The More Data We Have, the Less Exact It Needs to Be
In the old world of small data, statisticians and data analysts were trained to clean out outliers and try to get data that was as clean as possible. With big data, we are looking at vastly more data, which means that we can get away with less precision. It’s a tradeoff; with less error from sampling, we can accept more measurement error. The old tools (spreadsheets, relational databases, SQL, business intelligence tools, etc) were created to work on exact data; the new tools are designed to work with large quantities of imperfect data. The need for perfect data was a side effect of the limited tools we used to manage small data.

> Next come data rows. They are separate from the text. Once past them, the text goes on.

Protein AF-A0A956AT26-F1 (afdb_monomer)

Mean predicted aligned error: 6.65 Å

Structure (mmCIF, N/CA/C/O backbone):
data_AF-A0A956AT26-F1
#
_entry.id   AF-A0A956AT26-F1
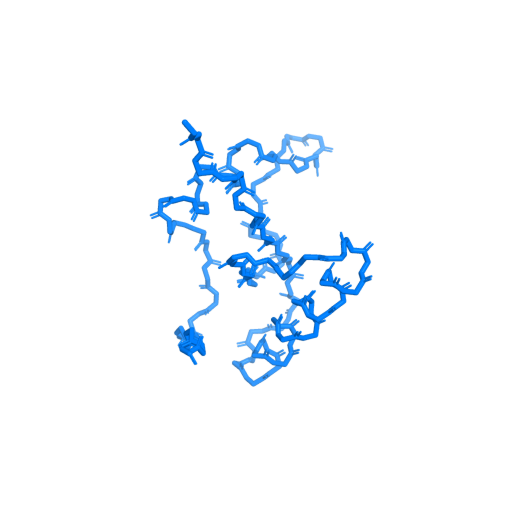#
loop_
_atom_site.group_PDB
_atom_site.id
_atom_site.type_symbol
_atom_site.label_atom_id
_atom_site.label_alt_id
_atom_site.label_comp_id
_atom_site.label_asym_id
_atom_site.label_entity_id
_atom_site.label_seq_id
_atom_site.pdbx_PDB_ins_code
_atom_site.Cartn_x
_atom_site.Cartn_y
_atom_site.Cartn_z
_atom_site.occupancy
_atom_site.B_iso_or_equiv
_atom_site.auth_seq_id
_atom_site.auth_comp_id
_atom_site.auth_asym_id
_atom_site.auth_atom_id
_atom_site.pdbx_PDB_model_num
ATOM 1 N N . PRO A 1 1 ? -26.037 8.751 9.510 1.00 38.25 1 PRO A N 1
ATOM 2 C CA . PRO A 1 1 ? -24.867 7.891 9.815 1.00 38.25 1 PRO A CA 1
ATOM 3 C C . PRO A 1 1 ? -24.021 7.671 8.552 1.00 38.25 1 PRO A C 1
ATOM 5 O O . PRO A 1 1 ? -24.452 6.975 7.639 1.00 38.25 1 PRO A O 1
ATOM 8 N N . GLY A 1 2 ? -22.871 8.344 8.459 1.00 46.41 2 GLY A N 1
ATOM 9 C CA . GLY A 1 2 ? -21.945 8.163 7.340 1.00 46.41 2 GLY A CA 1
ATOM 10 C C . GLY A 1 2 ? -21.172 6.858 7.497 1.00 46.41 2 GLY A C 1
ATOM 11 O O . GLY A 1 2 ? -20.747 6.526 8.601 1.00 46.41 2 GLY A O 1
ATOM 12 N N . THR A 1 3 ? -21.000 6.112 6.409 1.00 54.97 3 THR A N 1
ATOM 13 C CA . THR A 1 3 ? -20.103 4.953 6.369 1.00 54.97 3 THR A CA 1
ATOM 14 C C . THR A 1 3 ? -18.730 5.373 6.909 1.00 54.97 3 THR A C 1
ATOM 16 O O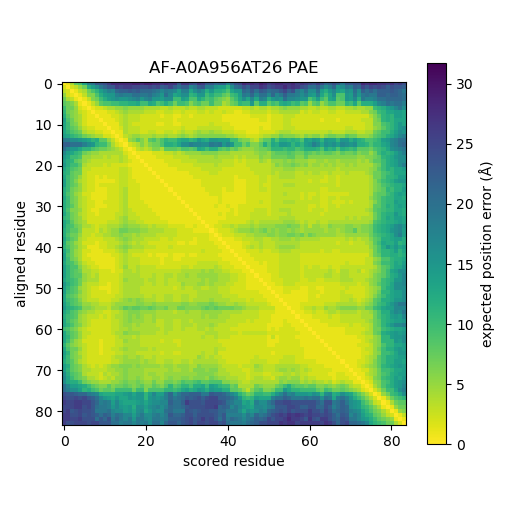 . THR A 1 3 ? -18.195 6.376 6.426 1.00 54.97 3 THR A O 1
ATOM 19 N N . PRO A 1 4 ? -18.152 4.667 7.899 1.00 56.53 4 PRO A N 1
ATOM 20 C CA . PRO A 1 4 ? -16.847 5.033 8.432 1.00 56.53 4 PRO A CA 1
ATOM 21 C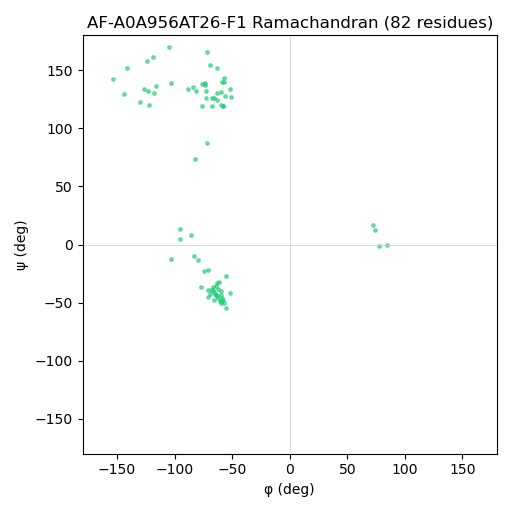 C . PRO A 1 4 ? -15.809 5.054 7.301 1.00 56.53 4 PRO A C 1
ATOM 23 O O . PRO A 1 4 ? -15.892 4.230 6.378 1.00 56.53 4 PRO A O 1
ATOM 26 N N . PRO A 1 5 ? -14.843 5.991 7.331 1.00 62.34 5 PRO A N 1
ATOM 27 C CA . PRO A 1 5 ? -13.813 6.061 6.310 1.00 62.34 5 PRO A CA 1
ATOM 28 C C . PRO A 1 5 ? -13.064 4.728 6.264 1.00 62.34 5 PRO A C 1
ATOM 30 O O . PRO A 1 5 ? -12.468 4.282 7.243 1.00 62.34 5 PRO A O 1
ATOM 33 N N . ARG A 1 6 ? -13.125 4.065 5.110 1.00 81.31 6 ARG A N 1
ATOM 34 C CA . ARG A 1 6 ? -12.436 2.798 4.884 1.00 81.31 6 ARG A CA 1
ATOM 35 C C . ARG A 1 6 ? -10.946 3.074 4.675 1.00 81.31 6 ARG A C 1
ATOM 37 O O . ARG A 1 6 ? -10.577 3.790 3.745 1.00 81.31 6 ARG A O 1
ATOM 44 N N . LEU A 1 7 ? -10.098 2.517 5.539 1.00 86.56 7 LEU A N 1
ATOM 45 C CA . LEU A 1 7 ? -8.644 2.616 5.416 1.00 86.56 7 LEU A CA 1
ATOM 46 C C . LEU A 1 7 ? -8.172 1.874 4.157 1.00 86.56 7 LEU A C 1
ATOM 48 O O . LEU A 1 7 ? -8.472 0.693 3.985 1.00 86.56 7 LEU A O 1
ATOM 52 N N . GLY A 1 8 ? -7.427 2.564 3.296 1.00 90.62 8 GLY A N 1
ATOM 53 C CA . GLY A 1 8 ? -6.749 1.977 2.143 1.00 90.62 8 GLY A CA 1
ATOM 54 C C . GLY A 1 8 ? -5.238 2.102 2.286 1.00 90.62 8 GLY A C 1
ATOM 55 O O . GLY A 1 8 ? -4.739 3.159 2.674 1.00 90.62 8 GLY A O 1
ATOM 56 N N . VAL A 1 9 ? -4.517 1.032 1.965 1.00 92.44 9 VAL A N 1
ATOM 57 C CA . VAL A 1 9 ? -3.055 0.972 2.044 1.00 92.44 9 VAL A CA 1
ATOM 58 C C . VAL A 1 9 ? -2.492 0.729 0.651 1.00 92.44 9 VAL A C 1
ATOM 60 O O . VAL A 1 9 ? -2.923 -0.183 -0.048 1.00 92.44 9 VAL A O 1
ATOM 63 N N . ALA A 1 10 ? -1.508 1.531 0.256 1.00 93.19 10 ALA A N 1
ATOM 64 C CA . ALA A 1 10 ? -0.719 1.306 -0.947 1.00 93.19 10 ALA A CA 1
ATOM 65 C C . ALA A 1 10 ? 0.766 1.310 -0.580 1.00 93.19 10 ALA A C 1
ATOM 67 O O . ALA A 1 10 ? 1.210 2.195 0.155 1.00 93.19 10 ALA A O 1
ATOM 68 N N . PHE A 1 11 ? 1.528 0.339 -1.076 1.00 92.75 11 PHE A N 1
ATOM 69 C CA . PHE A 1 11 ? 2.959 0.235 -0.795 1.00 92.75 11 PHE A CA 1
ATOM 70 C C . PHE A 1 11 ? 3.749 -0.208 -2.024 1.00 92.75 11 PHE A C 1
ATOM 72 O O . PHE A 1 11 ? 3.236 -0.899 -2.903 1.00 92.75 11 PHE A O 1
ATOM 79 N N . GLU A 1 12 ? 5.013 0.201 -2.079 1.00 92.06 12 GLU A N 1
ATOM 80 C CA . GLU A 1 12 ? 5.946 -0.191 -3.132 1.00 92.06 12 GLU A CA 1
ATOM 81 C C . GLU A 1 12 ? 6.651 -1.498 -2.759 1.00 92.06 12 GLU A C 1
ATOM 83 O O . GLU A 1 12 ? 7.155 -1.642 -1.646 1.00 92.06 12 GLU A O 1
ATOM 88 N N . HIS A 1 13 ? 6.722 -2.437 -3.701 1.00 89.44 13 HIS A N 1
ATOM 89 C CA . HIS A 1 13 ? 7.458 -3.686 -3.550 1.00 89.44 13 HIS A CA 1
ATOM 90 C C . HIS A 1 13 ? 8.498 -3.829 -4.679 1.00 89.44 13 HIS A C 1
ATOM 92 O O . HIS A 1 13 ? 8.160 -3.633 -5.851 1.00 89.44 13 HIS A O 1
ATOM 98 N N . PRO A 1 14 ? 9.765 -4.170 -4.367 1.00 84.38 14 PRO A N 1
ATOM 99 C CA . PRO A 1 14 ? 10.847 -4.205 -5.357 1.00 84.38 14 PRO A CA 1
ATOM 100 C C . PRO A 1 14 ? 10.773 -5.412 -6.302 1.00 84.38 14 PRO A C 1
ATOM 102 O O . PRO A 1 14 ? 11.323 -5.378 -7.397 1.00 84.38 14 PRO A O 1
ATOM 105 N N . ARG A 1 15 ? 10.099 -6.495 -5.895 1.00 73.19 15 ARG A N 1
ATOM 106 C CA . ARG A 1 15 ? 9.969 -7.721 -6.699 1.00 73.19 15 ARG A CA 1
ATOM 107 C C . ARG A 1 15 ? 8.593 -7.811 -7.346 1.00 73.19 15 ARG A C 1
ATOM 109 O O . ARG A 1 15 ? 7.596 -7.537 -6.681 1.00 73.19 15 ARG A O 1
ATOM 116 N N . ALA A 1 16 ? 8.563 -8.251 -8.604 1.00 66.44 16 ALA A N 1
ATOM 117 C CA . ALA A 1 16 ? 7.350 -8.482 -9.393 1.00 66.44 16 ALA A CA 1
ATOM 118 C C . ALA A 1 16 ? 6.864 -9.948 -9.364 1.00 66.44 16 ALA A C 1
ATOM 120 O O . ALA A 1 16 ? 6.034 -10.324 -10.185 1.00 66.44 16 ALA A O 1
ATOM 121 N N . ASP A 1 17 ? 7.387 -10.772 -8.451 1.00 80.69 17 ASP A N 1
ATOM 122 C CA . ASP A 1 17 ? 6.915 -12.145 -8.254 1.00 80.69 17 ASP A CA 1
ATOM 123 C C . ASP A 1 17 ? 5.537 -12.152 -7.576 1.00 80.69 17 ASP A C 1
ATOM 125 O O . ASP A 1 17 ? 5.357 -11.553 -6.512 1.00 80.69 17 ASP A O 1
ATOM 129 N N . ALA A 1 18 ? 4.570 -12.831 -8.191 1.00 78.06 18 ALA A N 1
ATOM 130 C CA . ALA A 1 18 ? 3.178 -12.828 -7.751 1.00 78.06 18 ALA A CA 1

See also: Eating the Big Data Elephant
Here’s a great example of why we can now get away with less exact data: Suppose we need to measure the temperature in a vineyard. If we only have one temperature sensor for the whole plot of land, we must make sure it’s accurate and working at all times: no messiness allowed. In contrast, if we have sensors for every one of hundreds of vines, we can use cheaper, less sophisticated sensors (as long as they don’t introduce a systematic bias). Any particular reading may be incorrect, but the aggregate of many readings will provide a more comprehensive
Data Is No Longer Stale After Its Original Use
One of the very limiting features of the old world of data is that once a dataset was built for a particular use, it was very difficult to use it for another, so you have to know what you’re looking for before collecting the data. Because you were collecting a sample of data and inputting it into a very structured format for future analysis, getting the right pieces of information was of paramount importance.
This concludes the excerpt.